- [YOUR ASSIGNMENT]: Ignoring the pictures, copy the data exactly.

- [RECORDS FOR THE TASK]:
======

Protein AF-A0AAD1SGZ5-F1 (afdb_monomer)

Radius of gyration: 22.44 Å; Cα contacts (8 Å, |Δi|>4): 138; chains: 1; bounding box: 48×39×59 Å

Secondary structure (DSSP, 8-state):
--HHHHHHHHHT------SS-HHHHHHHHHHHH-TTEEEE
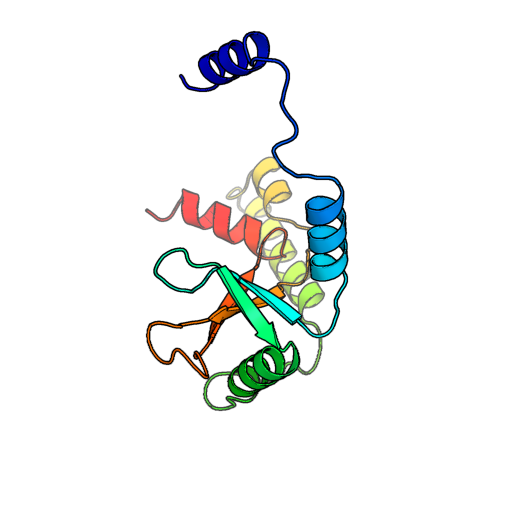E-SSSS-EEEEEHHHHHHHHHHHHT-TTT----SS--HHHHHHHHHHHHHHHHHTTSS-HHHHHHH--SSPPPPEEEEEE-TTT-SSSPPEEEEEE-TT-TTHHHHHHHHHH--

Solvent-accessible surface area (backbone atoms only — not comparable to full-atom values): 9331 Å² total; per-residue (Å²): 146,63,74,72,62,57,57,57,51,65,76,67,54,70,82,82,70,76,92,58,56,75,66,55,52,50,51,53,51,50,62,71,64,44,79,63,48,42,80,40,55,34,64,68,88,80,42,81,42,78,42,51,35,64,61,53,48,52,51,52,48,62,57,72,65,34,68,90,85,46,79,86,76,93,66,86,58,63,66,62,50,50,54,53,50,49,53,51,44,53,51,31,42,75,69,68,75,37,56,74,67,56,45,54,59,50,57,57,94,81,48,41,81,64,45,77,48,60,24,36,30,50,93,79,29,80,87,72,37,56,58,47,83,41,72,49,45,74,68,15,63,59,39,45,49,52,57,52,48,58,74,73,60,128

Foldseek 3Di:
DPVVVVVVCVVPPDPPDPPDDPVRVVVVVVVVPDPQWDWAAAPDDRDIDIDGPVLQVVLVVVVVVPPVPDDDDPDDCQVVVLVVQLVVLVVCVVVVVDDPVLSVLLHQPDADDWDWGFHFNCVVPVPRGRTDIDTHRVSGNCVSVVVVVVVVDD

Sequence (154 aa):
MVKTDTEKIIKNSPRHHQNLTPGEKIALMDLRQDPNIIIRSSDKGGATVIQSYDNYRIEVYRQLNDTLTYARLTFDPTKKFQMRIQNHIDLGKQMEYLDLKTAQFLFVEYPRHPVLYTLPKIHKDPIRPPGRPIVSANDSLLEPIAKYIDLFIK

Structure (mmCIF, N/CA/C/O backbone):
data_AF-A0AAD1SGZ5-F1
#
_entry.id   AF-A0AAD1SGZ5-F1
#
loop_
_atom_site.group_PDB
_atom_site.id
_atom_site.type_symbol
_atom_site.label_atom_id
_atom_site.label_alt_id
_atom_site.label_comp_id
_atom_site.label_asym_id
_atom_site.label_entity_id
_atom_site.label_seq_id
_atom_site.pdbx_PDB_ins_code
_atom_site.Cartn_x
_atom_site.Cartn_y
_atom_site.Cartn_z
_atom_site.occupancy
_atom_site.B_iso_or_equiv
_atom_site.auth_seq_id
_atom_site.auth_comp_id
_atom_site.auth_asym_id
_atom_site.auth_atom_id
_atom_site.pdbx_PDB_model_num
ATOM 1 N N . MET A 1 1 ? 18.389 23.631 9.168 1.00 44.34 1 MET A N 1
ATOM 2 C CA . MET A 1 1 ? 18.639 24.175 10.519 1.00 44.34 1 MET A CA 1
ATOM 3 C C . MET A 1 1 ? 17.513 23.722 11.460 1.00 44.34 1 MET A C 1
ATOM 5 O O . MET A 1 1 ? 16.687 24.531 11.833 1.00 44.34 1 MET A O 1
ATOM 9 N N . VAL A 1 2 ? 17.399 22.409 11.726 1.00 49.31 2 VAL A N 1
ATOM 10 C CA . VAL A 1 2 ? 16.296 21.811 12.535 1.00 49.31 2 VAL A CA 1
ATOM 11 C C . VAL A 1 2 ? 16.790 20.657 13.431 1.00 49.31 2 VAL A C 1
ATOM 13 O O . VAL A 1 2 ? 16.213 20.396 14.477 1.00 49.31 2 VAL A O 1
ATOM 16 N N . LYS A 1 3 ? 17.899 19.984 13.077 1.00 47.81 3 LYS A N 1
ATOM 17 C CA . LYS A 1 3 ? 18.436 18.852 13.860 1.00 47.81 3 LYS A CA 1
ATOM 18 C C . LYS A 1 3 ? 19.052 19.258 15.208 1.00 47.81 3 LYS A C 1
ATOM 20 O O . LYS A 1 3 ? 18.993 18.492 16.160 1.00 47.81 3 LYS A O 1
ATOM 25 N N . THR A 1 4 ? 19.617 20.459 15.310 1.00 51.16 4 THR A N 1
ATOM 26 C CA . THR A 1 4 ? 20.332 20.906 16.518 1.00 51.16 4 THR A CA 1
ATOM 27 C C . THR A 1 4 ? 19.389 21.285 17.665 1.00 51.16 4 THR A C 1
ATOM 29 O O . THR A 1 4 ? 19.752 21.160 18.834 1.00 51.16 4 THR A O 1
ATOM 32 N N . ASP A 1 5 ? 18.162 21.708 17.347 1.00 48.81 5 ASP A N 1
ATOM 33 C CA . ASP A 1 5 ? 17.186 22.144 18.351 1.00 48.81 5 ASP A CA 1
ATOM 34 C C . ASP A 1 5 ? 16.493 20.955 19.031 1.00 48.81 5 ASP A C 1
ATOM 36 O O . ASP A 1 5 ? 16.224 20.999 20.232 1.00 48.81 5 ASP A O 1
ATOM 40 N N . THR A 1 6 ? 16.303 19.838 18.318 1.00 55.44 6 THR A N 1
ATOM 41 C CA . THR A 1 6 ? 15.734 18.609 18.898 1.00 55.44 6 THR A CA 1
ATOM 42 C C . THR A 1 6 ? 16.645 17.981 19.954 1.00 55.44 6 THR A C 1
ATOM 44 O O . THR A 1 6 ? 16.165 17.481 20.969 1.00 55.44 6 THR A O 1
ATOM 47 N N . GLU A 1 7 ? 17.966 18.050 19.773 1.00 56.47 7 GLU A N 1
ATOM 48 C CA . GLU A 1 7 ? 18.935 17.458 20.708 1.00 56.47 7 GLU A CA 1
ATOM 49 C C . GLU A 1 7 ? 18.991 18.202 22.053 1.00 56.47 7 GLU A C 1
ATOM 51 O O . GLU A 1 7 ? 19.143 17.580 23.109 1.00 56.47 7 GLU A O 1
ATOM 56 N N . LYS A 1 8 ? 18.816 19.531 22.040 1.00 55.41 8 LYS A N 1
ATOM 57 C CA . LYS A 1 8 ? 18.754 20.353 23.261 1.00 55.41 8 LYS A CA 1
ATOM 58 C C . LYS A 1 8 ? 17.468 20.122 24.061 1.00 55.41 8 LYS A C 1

======

- [ANSWER BELOW]:
Protein AF-A0AAD1SGZ5-F1 (afdb_monomer)

Radius of gyration: 22.44 Å; Cα contacts (8 Å, |Δi|>4): 138; chains: 1; bounding box: 48×39×59 Å

Secondary structure (DSSP, 8-state):
--HHHHHHHHHT------SS-HHHHHHHHHHHH-TTEEEE
E-SSSS-EEEEEHHHHHHHHHHHHT-TTT----SS--HHHHHHHHHHHHHHHHHTTSS-HHHHHHH--SSPPPPEEEEEE-TTT-SSSPPEEEEEE-TT-TTHHHHHHHHHH--

Solvent-accessible surface area (backbone atoms only — not comparable to full-atom values): 9331 Å² total; per-residue (Å²): 146,63,74,72,62,57,57,57,51,65,76,67,54,70,82,82,70,76,92,58,56,75,66,55,52,50,51,53,51,50,62,71,64,44,79,63,48,42,80,40,55,34,64,68,88,80,42,81,42,78,42,51,35,64,61,53,48,52,51,52,48,62,57,72,65,34,68,90,85,46,79,86,76,93,66,86,58,63,66,62,50,50,54,53,50,49,53,51,44,53,51,31,42,75,69,68,75,37,56,74,67,56,45,54,59,50,57,57,94,81,48,41,81,64,45,77,48,60,24,36,30,50,93,79,29,80,87,72,37,56,58,47,83,41,72,49,45,74,68,15,63,59,39,45,49,52,57,52,48,58,74,73,60,128

Foldseek 3Di:
DPVVVVVVCVVPPDPPDPPDDPVRVVVVVVVVPDPQWDWAAAPDDRDIDIDGPVLQVVLVVVVVVPPVPDDDDPDDCQVVVLVVQLVVLVVCVVVVVDDPVLSVLLHQPDADDWDWGFHFNCVVPVPRGRTDIDTHRVSGNCVSVVVVVVVVDD

Sequence (154 aa):
MVKTDTEKIIKNSPRHHQNLTPGEKIALMDLRQDPNIIIRSSDKGGATVIQSYDNYRIEVYRQLNDTLTYARLTFDPTKKFQMRIQNHIDLGKQMEYLDLKTAQFLFVEYPRHPVLYTLPKIHKDPIRPPGRPIVSANDSLLEPIAKYIDLFIK

Structure (mmCIF, N/CA/C/O backbone):
data_AF-A0AAD1SGZ5-F1
#
_entry.id   AF-A0AAD1SGZ5-F1
#
loop_
_atom_site.group_PDB
_atom_site.id
_atom_site.type_symbol
_atom_site.label_atom_id
_atom_site.label_alt_id
_atom_site.label_comp_id
_atom_site.label_asym_id
_atom_site.label_entity_id
_atom_site.label_seq_id
_atom_site.pdbx_PDB_ins_code
_atom_site.Cartn_x
_atom_site.Cartn_y
_atom_site.Cartn_z
_atom_site.occupancy
_atom_site.B_iso_or_equiv
_atom_site.auth_seq_id
_atom_site.auth_comp_id
_atom_site.auth_asym_id
_atom_site.auth_atom_id
_atom_site.pdbx_PDB_model_num
ATOM 1 N N . MET A 1 1 ? 18.389 23.631 9.168 1.00 44.34 1 MET A N 1
ATOM 2 C CA . MET A 1 1 ? 18.639 24.175 10.519 1.00 44.34 1 MET A CA 1
ATOM 3 C C . MET A 1 1 ? 17.513 23.722 11.460 1.00 44.34 1 MET A C 1
ATOM 5 O O . MET A 1 1 ? 16.687 24.531 11.833 1.00 44.34 1 MET A O 1
ATOM 9 N N . VAL A 1 2 ? 17.399 22.409 11.726 1.00 49.31 2 VAL A N 1
ATOM 10 C CA . VAL A 1 2 ? 16.296 21.811 12.535 1.00 49.31 2 VAL A CA 1
ATOM 11 C C . VAL A 1 2 ? 16.790 20.657 13.431 1.00 49.31 2 VAL A C 1
ATOM 13 O O . VAL A 1 2 ? 16.213 20.396 14.477 1.00 49.31 2 VAL A O 1
ATOM 16 N N . LYS A 1 3 ? 17.899 19.984 13.077 1.00 47.81 3 LYS A N 1
ATOM 17 C CA . LYS A 1 3 ? 18.436 18.852 13.860 1.00 47.81 3 LYS A CA 1
ATOM 18 C C . LYS A 1 3 ? 19.052 19.258 15.208 1.00 47.81 3 LYS A C 1
ATOM 20 O O . LYS A 1 3 ? 18.993 18.492 16.160 1.00 47.81 3 LYS A O 1
ATOM 25 N N . THR A 1 4 ? 19.617 20.459 15.310 1.00 51.16 4 THR A N 1
ATOM 26 C CA . THR A 1 4 ? 20.332 20.906 16.518 1.00 51.16 4 THR A CA 1
ATOM 27 C C . THR A 1 4 ? 19.389 21.285 17.665 1.00 51.16 4 THR A C 1
ATOM 29 O O . THR A 1 4 ? 19.752 21.160 18.834 1.00 51.16 4 THR A O 1
ATOM 32 N N . ASP A 1 5 ? 18.162 21.708 17.347 1.00 48.81 5 ASP A N 1
ATOM 33 C CA . ASP A 1 5 ? 17.186 22.144 18.351 1.00 48.81 5 ASP A CA 1
ATOM 34 C C . ASP A 1 5 ? 16.493 20.955 19.031 1.00 48.81 5 ASP A C 1
ATOM 36 O O . ASP A 1 5 ? 16.224 20.999 20.232 1.00 48.81 5 ASP A O 1
ATOM 40 N N . THR A 1 6 ? 16.303 19.838 18.318 1.00 55.44 6 THR A N 1
ATOM 41 C CA . THR A 1 6 ? 15.734 18.609 18.898 1.00 55.44 6 THR A CA 1
ATOM 42 C C . THR A 1 6 ? 16.645 17.981 19.954 1.00 55.44 6 THR A C 1
ATOM 44 O O . THR A 1 6 ? 16.165 17.481 20.969 1.00 55.44 6 THR A O 1
ATOM 47 N N . GLU A 1 7 ? 17.966 18.050 19.773 1.00 56.47 7 GLU A N 1
ATOM 48 C CA . GLU A 1 7 ? 18.935 17.458 20.708 1.00 56.47 7 GLU A CA 1
ATOM 49 C C . GLU A 1 7 ? 18.991 18.202 22.053 1.00 56.47 7 GLU A C 1
ATOM 51 O O . GLU A 1 7 ? 19.143 17.580 23.109 1.00 56.47 7 GLU A O 1
ATOM 56 N N . LYS A 1 8 ? 18.816 19.531 22.040 1.00 55.41 8 LYS A N 1
ATOM 57 C CA . LYS A 1 8 ? 18.754 20.353 23.261 1.00 55.41 8 LYS A CA 1
ATOM 58 C C . LYS A 1 8 ? 17.468 20.122 24.061 1.00 55.41 8 LYS A C 1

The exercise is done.